Wollte mich mal für die vielleicht harten Worte entschuldigen, aber bei sowas bin ich leicht reizbar. da_Dj hat es ja dann schön erklärt warum und weshalb. Ich wäre jedenfalls dafür, dass man seinen Post irgendwo hinpinnt, damit sich jeder klar machen kann warum und weshalb hier diese Regeln gelten!

Noch was zum Rahmen, bevor Du den mit einer Farbe füllst, sollte man eine eigene Ebene für diesen erstellt haben.


----------



## skuzzle (22. September 2004)

Jo kein Ding hab mich ja nicht dran gehalten also völlig legitim.
Also bekomme ich sowas nur mit starker Beeinträchtigung hin, aber wie müsste ich dann vorgehen? Mit Tiefen und Lichtern ein bisschen spielen und Helligkeit u. Kontrast oder ?


----------



## Fineas (22. September 2004)

Wo keine Bildinformation mehr ist läßt sich auch nichts mehr retouschieren - da kann nur noch Manipulation helfen. Ein weißer Fleck ist eben ein weißer Fleck und da gibt es noch kein Zaubertool für ... 

Der willkürliche Effekt mit den PS-Filtern auf der Demo-Vorlage wird der Realität aber kaum gerecht. Ein Minimum an Verbesserung bringt es aber schon, wenn Du die Bildebene mehrfach duplizierst, den Ebenenmodus auf Multiplizieren stellst und auf die neuen Ebenen eine Ebenenmaske legst, die über einen radialen Verlauf die Bildbereiche abdeckt, die ok sind, und durch den weichen Übergang diejenigen Bildteile durchscheinen läßt, die durch den Blitz gelitten haben. In der Wirkung hast Du dann sattere Farben in den vorherigen Problembereichen. Der weiße Fleck in der Mitte ließe sich nur großzügig durch ein anderes Bildelement ersetzten, um ihn zu beseitigen ...


----------



## skuzzle (22. September 2004)

Ok danke dir des genügt schon will ja keinen Photoladen auf der Arbeit aufmachen =).
Kann man eigentlich einstellen dass beim öffnen einer Datei die Ebene von vornherein NICHT fixiert ist ?

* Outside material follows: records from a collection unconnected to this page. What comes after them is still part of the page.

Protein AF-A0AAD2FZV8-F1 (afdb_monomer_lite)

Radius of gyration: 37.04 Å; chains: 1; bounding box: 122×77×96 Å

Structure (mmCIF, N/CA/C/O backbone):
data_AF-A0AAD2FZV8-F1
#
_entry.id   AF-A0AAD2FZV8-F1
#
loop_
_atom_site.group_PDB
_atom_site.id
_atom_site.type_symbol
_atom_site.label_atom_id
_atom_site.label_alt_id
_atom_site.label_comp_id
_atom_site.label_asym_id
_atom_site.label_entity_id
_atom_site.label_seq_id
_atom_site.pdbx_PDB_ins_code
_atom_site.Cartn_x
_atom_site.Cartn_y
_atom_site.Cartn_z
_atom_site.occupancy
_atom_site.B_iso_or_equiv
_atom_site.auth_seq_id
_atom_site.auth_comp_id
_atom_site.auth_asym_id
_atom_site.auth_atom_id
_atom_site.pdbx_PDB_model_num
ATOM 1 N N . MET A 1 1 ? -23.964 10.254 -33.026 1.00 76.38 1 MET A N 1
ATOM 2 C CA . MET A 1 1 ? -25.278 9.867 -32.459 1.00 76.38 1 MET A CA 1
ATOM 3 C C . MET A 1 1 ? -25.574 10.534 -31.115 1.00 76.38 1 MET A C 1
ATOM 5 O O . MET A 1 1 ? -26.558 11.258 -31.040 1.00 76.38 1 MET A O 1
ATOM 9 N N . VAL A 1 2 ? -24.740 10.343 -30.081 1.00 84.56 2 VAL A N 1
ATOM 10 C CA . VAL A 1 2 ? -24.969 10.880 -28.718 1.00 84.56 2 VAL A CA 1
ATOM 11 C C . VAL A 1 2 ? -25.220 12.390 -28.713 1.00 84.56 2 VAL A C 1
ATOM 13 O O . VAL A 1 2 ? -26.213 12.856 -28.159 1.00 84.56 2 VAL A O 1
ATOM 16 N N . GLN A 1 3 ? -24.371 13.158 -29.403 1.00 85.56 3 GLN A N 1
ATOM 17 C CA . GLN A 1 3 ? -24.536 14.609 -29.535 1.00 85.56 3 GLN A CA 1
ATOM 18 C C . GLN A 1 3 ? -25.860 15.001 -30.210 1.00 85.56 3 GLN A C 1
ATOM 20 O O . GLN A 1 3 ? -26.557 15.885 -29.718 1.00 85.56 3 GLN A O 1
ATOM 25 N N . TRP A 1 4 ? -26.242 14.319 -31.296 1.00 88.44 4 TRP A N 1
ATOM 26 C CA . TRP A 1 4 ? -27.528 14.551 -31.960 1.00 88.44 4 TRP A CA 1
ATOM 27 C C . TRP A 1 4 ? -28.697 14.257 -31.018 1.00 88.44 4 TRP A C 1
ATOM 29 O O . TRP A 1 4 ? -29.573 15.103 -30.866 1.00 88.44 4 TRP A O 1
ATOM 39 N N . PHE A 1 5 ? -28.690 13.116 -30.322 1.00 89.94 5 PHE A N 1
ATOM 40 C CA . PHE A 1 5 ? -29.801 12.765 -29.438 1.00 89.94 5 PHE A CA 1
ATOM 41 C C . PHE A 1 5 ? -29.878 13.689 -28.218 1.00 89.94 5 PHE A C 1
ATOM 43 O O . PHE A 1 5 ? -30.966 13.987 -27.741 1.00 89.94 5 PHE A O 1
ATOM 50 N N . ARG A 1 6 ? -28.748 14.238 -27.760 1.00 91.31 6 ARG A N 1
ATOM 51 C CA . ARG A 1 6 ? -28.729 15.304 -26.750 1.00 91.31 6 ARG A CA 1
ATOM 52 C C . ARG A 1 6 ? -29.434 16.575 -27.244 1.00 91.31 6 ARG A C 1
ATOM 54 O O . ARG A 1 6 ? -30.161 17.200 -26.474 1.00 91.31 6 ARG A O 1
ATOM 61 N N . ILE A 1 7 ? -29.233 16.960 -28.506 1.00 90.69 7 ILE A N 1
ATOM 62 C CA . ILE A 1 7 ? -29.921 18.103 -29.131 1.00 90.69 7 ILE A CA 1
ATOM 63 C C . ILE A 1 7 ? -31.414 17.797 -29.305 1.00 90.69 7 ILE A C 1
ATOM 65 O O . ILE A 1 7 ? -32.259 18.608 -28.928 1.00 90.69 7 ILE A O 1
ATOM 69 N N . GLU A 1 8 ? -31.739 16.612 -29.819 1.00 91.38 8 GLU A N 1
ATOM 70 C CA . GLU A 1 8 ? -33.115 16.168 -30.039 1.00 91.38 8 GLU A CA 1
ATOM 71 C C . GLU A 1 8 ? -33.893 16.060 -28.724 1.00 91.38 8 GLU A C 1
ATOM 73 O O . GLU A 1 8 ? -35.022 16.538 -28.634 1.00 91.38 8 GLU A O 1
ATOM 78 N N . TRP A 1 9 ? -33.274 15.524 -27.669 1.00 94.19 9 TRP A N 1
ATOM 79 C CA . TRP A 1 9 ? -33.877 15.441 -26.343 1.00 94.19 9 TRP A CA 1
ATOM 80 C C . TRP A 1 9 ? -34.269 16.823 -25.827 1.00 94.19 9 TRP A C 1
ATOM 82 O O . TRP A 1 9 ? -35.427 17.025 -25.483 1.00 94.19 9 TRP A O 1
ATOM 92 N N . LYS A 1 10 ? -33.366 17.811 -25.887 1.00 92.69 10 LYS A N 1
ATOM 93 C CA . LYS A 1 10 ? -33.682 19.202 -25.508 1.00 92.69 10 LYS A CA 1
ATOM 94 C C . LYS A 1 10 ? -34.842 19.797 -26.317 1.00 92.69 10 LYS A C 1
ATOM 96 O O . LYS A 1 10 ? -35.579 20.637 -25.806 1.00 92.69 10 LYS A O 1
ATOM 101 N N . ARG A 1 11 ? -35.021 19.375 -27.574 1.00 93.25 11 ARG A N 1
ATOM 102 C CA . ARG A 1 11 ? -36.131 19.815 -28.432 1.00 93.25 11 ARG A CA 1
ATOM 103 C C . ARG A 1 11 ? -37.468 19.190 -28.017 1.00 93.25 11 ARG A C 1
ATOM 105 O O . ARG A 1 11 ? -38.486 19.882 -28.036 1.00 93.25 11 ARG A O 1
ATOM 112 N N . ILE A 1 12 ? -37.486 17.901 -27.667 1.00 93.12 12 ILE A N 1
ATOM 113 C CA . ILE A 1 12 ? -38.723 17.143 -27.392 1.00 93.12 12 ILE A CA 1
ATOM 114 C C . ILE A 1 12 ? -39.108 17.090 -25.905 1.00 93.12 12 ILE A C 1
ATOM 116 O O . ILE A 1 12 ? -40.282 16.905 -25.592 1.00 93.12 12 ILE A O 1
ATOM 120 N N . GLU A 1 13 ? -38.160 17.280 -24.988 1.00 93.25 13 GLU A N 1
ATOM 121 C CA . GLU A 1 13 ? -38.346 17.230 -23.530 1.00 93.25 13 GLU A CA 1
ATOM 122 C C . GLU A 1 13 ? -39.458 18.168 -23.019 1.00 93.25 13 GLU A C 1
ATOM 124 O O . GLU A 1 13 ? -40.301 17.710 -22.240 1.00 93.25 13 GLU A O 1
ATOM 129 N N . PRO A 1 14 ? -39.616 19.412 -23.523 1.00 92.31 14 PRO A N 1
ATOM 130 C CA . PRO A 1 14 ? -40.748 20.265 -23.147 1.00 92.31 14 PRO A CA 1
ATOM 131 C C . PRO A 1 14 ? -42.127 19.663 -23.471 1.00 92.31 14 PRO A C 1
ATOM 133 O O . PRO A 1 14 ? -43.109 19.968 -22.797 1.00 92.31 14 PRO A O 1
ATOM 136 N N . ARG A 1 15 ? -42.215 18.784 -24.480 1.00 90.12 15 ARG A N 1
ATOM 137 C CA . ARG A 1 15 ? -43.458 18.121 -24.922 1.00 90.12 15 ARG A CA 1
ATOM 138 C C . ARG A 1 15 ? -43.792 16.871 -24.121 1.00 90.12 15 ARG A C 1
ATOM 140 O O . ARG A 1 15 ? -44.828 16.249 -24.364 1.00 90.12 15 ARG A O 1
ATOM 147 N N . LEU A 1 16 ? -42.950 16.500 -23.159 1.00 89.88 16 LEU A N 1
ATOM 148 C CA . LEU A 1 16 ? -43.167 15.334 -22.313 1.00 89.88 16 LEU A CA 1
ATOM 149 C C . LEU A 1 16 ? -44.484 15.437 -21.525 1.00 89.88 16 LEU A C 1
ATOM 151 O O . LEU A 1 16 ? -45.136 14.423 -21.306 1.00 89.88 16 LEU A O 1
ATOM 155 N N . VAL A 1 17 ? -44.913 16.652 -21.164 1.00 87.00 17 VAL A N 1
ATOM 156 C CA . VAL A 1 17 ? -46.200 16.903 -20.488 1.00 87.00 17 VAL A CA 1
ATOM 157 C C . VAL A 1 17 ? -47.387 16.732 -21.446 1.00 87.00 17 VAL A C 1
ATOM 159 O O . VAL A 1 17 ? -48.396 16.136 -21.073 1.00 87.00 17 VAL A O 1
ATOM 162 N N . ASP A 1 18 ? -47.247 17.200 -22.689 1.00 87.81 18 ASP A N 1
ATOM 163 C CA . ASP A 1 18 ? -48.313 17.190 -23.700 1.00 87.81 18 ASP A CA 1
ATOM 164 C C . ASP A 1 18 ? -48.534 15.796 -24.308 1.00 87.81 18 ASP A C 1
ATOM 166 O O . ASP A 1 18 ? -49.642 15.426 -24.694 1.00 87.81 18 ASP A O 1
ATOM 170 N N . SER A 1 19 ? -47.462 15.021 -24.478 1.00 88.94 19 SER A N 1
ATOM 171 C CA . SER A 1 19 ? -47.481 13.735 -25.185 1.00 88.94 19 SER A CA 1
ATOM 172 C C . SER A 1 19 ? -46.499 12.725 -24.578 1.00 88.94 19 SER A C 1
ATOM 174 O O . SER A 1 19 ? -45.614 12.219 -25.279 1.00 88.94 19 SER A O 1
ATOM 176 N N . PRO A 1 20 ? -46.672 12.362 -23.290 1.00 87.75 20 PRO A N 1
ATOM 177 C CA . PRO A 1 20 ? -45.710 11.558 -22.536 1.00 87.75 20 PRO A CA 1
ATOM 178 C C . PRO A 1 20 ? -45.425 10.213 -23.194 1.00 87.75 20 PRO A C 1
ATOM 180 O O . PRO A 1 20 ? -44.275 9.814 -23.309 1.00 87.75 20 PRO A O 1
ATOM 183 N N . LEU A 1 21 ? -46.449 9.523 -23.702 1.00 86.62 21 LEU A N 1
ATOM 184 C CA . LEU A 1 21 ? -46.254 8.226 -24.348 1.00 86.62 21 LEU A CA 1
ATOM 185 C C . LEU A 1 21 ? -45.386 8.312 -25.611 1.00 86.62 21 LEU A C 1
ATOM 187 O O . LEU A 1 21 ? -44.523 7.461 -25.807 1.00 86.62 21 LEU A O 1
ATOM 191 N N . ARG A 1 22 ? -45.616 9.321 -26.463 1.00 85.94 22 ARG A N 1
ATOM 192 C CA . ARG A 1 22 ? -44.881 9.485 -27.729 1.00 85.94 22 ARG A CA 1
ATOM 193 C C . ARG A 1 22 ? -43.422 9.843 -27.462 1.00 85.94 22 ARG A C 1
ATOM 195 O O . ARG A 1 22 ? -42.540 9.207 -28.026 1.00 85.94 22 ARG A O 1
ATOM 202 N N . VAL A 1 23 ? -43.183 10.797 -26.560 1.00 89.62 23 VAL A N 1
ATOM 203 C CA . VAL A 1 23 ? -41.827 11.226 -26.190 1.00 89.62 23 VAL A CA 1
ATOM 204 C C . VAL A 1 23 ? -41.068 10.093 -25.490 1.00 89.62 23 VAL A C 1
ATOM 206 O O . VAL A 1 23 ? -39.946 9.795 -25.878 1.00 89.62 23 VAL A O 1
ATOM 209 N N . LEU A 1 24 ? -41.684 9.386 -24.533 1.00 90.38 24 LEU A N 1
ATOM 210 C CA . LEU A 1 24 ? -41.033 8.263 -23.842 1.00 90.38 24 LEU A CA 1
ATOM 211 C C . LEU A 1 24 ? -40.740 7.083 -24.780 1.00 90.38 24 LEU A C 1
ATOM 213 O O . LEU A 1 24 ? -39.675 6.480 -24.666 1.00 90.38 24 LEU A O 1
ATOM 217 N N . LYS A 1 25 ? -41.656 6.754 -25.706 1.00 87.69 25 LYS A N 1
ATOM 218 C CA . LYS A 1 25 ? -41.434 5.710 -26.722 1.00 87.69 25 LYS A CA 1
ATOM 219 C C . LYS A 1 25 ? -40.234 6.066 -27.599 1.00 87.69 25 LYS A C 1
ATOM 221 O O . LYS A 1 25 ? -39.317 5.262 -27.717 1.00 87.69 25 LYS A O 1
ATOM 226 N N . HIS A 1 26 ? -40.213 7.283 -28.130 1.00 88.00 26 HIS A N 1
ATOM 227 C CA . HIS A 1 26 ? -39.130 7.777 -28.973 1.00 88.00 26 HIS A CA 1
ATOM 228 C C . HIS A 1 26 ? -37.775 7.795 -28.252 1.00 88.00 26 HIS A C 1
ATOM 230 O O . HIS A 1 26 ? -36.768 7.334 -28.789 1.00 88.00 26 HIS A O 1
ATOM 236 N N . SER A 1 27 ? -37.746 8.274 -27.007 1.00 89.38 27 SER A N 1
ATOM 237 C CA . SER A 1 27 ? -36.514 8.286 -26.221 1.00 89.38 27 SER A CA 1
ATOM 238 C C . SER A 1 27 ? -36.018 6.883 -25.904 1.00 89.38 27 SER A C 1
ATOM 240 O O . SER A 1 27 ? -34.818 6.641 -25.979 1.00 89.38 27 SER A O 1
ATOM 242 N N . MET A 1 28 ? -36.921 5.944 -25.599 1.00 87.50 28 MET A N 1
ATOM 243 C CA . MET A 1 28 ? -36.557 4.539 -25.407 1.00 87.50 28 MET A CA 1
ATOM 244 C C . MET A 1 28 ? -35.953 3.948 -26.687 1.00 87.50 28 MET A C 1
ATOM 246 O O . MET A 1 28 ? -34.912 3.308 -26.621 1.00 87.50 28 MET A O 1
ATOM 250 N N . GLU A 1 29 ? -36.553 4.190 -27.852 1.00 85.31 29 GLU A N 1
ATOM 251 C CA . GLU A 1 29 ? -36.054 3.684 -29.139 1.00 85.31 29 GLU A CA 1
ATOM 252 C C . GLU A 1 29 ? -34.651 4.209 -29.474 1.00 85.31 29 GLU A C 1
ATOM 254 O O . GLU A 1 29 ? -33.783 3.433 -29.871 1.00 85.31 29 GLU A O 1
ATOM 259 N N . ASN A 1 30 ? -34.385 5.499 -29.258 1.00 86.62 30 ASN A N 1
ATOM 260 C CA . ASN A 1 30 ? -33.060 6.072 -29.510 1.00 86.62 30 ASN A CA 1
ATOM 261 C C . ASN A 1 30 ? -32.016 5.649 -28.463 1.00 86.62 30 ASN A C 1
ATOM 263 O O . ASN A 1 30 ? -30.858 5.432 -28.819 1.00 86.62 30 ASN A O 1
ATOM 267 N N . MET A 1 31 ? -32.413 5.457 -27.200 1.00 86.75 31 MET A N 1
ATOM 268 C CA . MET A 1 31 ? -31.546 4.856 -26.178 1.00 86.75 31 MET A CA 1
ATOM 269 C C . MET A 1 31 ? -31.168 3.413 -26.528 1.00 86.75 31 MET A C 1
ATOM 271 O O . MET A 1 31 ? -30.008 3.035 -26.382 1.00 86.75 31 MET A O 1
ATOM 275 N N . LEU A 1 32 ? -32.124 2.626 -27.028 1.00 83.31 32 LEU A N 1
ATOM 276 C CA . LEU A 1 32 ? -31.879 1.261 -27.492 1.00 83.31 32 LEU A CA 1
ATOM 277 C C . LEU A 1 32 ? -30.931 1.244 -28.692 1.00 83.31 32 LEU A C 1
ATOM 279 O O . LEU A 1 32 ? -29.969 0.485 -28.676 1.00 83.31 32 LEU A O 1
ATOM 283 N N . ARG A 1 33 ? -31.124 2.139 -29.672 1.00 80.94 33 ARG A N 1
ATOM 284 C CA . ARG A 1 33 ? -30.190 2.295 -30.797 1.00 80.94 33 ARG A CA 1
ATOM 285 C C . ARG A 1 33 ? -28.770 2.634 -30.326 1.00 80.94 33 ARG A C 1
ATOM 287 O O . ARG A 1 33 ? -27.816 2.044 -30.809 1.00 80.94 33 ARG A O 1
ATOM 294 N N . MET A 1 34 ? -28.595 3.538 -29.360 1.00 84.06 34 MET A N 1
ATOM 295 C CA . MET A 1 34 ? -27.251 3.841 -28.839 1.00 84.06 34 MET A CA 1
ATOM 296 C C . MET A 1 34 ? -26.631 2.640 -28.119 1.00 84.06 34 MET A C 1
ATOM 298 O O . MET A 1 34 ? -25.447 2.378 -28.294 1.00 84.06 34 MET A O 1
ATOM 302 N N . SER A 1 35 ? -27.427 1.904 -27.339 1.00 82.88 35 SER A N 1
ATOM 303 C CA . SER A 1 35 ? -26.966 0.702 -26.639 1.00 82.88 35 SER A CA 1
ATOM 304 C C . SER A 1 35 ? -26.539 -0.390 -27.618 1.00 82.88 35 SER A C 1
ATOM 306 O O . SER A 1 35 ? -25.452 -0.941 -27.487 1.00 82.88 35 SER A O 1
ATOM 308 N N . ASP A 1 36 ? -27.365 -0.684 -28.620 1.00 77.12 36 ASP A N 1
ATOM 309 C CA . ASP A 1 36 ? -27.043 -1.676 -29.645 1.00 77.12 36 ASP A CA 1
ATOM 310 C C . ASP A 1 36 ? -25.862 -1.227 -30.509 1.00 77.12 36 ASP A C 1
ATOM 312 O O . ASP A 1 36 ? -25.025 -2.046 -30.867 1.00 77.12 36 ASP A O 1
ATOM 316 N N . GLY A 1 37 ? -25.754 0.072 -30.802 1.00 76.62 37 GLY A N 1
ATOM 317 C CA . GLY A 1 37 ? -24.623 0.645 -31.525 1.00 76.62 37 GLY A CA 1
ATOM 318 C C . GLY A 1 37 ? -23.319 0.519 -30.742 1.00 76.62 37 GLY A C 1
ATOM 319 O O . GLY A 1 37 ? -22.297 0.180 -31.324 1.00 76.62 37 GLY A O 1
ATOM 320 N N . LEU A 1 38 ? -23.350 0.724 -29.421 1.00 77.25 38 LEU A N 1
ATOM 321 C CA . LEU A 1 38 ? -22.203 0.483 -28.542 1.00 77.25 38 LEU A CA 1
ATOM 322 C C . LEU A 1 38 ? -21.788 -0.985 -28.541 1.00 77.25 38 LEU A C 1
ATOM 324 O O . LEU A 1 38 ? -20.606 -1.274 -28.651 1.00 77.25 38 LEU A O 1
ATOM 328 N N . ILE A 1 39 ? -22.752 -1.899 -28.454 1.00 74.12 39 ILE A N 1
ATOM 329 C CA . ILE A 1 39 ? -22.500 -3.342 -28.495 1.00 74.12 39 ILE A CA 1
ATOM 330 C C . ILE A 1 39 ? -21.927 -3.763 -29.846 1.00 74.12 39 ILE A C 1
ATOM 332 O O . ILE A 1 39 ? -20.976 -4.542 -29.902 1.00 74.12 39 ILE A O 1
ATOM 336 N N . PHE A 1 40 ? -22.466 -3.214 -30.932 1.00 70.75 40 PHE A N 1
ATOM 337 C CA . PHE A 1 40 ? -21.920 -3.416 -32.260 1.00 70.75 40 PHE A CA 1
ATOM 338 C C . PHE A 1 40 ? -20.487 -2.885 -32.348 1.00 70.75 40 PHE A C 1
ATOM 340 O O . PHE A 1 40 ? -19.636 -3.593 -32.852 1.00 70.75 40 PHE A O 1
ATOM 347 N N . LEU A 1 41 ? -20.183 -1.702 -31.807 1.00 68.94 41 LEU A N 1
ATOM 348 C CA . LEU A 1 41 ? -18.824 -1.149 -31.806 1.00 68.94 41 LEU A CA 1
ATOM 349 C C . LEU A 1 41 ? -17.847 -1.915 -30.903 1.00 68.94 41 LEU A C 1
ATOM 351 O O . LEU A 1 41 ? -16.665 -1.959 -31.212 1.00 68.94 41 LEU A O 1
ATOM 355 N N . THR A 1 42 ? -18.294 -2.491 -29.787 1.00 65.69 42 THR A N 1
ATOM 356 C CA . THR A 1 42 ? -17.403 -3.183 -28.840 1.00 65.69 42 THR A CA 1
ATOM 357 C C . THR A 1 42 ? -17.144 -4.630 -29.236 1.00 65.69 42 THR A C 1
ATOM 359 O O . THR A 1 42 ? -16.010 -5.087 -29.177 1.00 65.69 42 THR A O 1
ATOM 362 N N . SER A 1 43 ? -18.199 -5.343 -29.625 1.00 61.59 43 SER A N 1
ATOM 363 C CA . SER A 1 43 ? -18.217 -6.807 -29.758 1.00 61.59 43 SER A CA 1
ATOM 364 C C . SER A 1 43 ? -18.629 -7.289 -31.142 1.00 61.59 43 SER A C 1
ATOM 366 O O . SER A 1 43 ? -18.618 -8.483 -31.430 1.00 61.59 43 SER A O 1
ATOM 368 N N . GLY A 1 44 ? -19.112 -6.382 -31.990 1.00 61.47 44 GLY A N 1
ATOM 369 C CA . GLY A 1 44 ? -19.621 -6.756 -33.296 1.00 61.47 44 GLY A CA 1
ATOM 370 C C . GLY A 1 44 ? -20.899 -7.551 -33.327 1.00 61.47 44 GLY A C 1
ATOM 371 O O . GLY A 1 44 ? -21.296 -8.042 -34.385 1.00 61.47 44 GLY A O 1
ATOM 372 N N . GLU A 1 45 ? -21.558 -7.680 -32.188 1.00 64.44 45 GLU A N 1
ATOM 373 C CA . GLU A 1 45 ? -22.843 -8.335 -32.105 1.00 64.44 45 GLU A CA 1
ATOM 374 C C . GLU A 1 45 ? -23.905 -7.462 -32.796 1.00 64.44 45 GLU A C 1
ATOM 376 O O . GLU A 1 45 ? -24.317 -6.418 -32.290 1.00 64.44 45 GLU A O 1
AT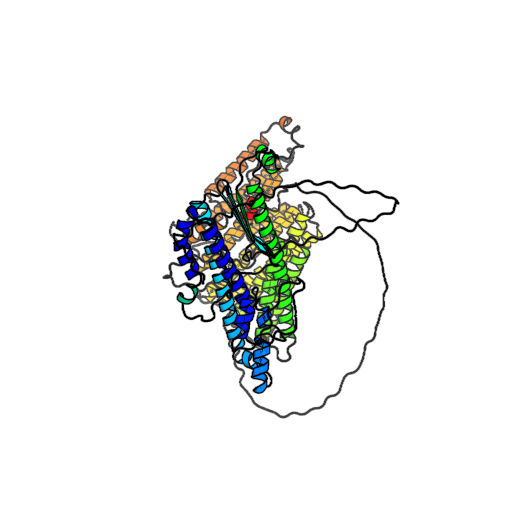OM 381 N N . CYS A 1 46 ? -24.385 -7.895 -33.967 1.00 65.38 46 CYS A N 1
ATOM 382 C CA . CYS A 1 46 ? -25.563 -7.299 -34.597 1.00 65.38 46 CYS A CA 1
ATOM 383 C C . CYS A 1 46 ? -26.821 -7.852 -33.933 1.00 65.38 46 CYS A C 1
ATOM 385 O O . CYS A 1 46 ? -27.225 -8.988 -34.183 1.00 65.38 46 CYS A O 1
ATOM 387 N N . ARG A 1 47 ? -27.478 -7.029 -33.120 1.00 67.25 47 ARG A N 1
ATOM 388 C CA . ARG A 1 47 ? -28.728 -7.418 -32.458 1.00 67.25 47 ARG A CA 1
ATOM 389 C C . ARG A 1 47 ? -29.970 -7.201 -33.332 1.00 67.25 47 ARG A C 1
ATOM 391 O O . ARG A 1 47 ? -31.049 -7.672 -32.980 1.00 67.25 47 ARG A O 1
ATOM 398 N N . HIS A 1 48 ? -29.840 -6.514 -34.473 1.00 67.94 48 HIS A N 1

€ : Das Problem is halt dass ich dass nicht machen kann mit Teilen ersetzen obwohl es gar nicht auffallen würde! Es sind da auch teurere Bilder dabei und nun ja meinen Ausbildungsplatz möchte ich nicht unbedingt aufs Spiel setzen


----------



## Fineas (23. September 2004)

Da wirst Du mal wieder etwas präziser erklären müssen was es bedeutet, wenn eine "Ebene beim öffnen fixiert ist" ... 

Falls ich aber richtig vermute, einfach nach dem Start einen Doppelklick auf die Ebene, mit OK bestätigen und die Einschränkungen sind weg. Ob sich dies voreinstellen läßt weiß ich nicht - vermute aber nein, da es keinen logischen Grund gibt.


----------



## skuzzle (23. September 2004)

Jop genau das meine ich na ja hab mir halt gedacht ob man das einstellen kann weil es immer bei vielen Bildern aein bisschen nervt.


----------



## skuzzle (23. September 2004)

Ach ja nochwas.
Auf der Arbeit habe ich Photoimpact zur Verfügung!
Da gibts auch so ein ähnliches Werkzeug wie bei PS das Zuschneidewerkzeug.
Dennoch ist es in Impact besser geraten da man den freizustellenden bereich variabel wählen kann also nicht mit einem fixen Seitenverhältniss wie bei PS!
Zudem hat es noch die gute Funktion "Perspektive" wo man den Freistellungsrahmen beliebig an schiefe Kanten etc anpassen kann (Trapezmässig)


Und jetzt zu meiner Frage: Ist das in PS auch möglich ? 
Ich habe nämlich viele Bilder die in etwa so aussehen :
	

	
	
		
		

		
			




und die kann ich eben in PS nicht gerade machen dass es so aussieht als würde ich frontal davor stehen!
ich hoffe ich habe das einigermassen gut erläutert =)


----------



## fluessig (23. September 2004)

Wieso sollte das in PS nicht gehen? 
(Auswahl treffen, Bearbeiten -> Frei transformieren, dann so zurecht rücken, dass es passt)

Hab mir nicht viel Mühe gegeben, aber sie das so aus wie du meintest?


----------



## skuzzle (23. September 2004)

das ist doch nicht frei transformieren sondern nur transformieren --> verzerren oder ?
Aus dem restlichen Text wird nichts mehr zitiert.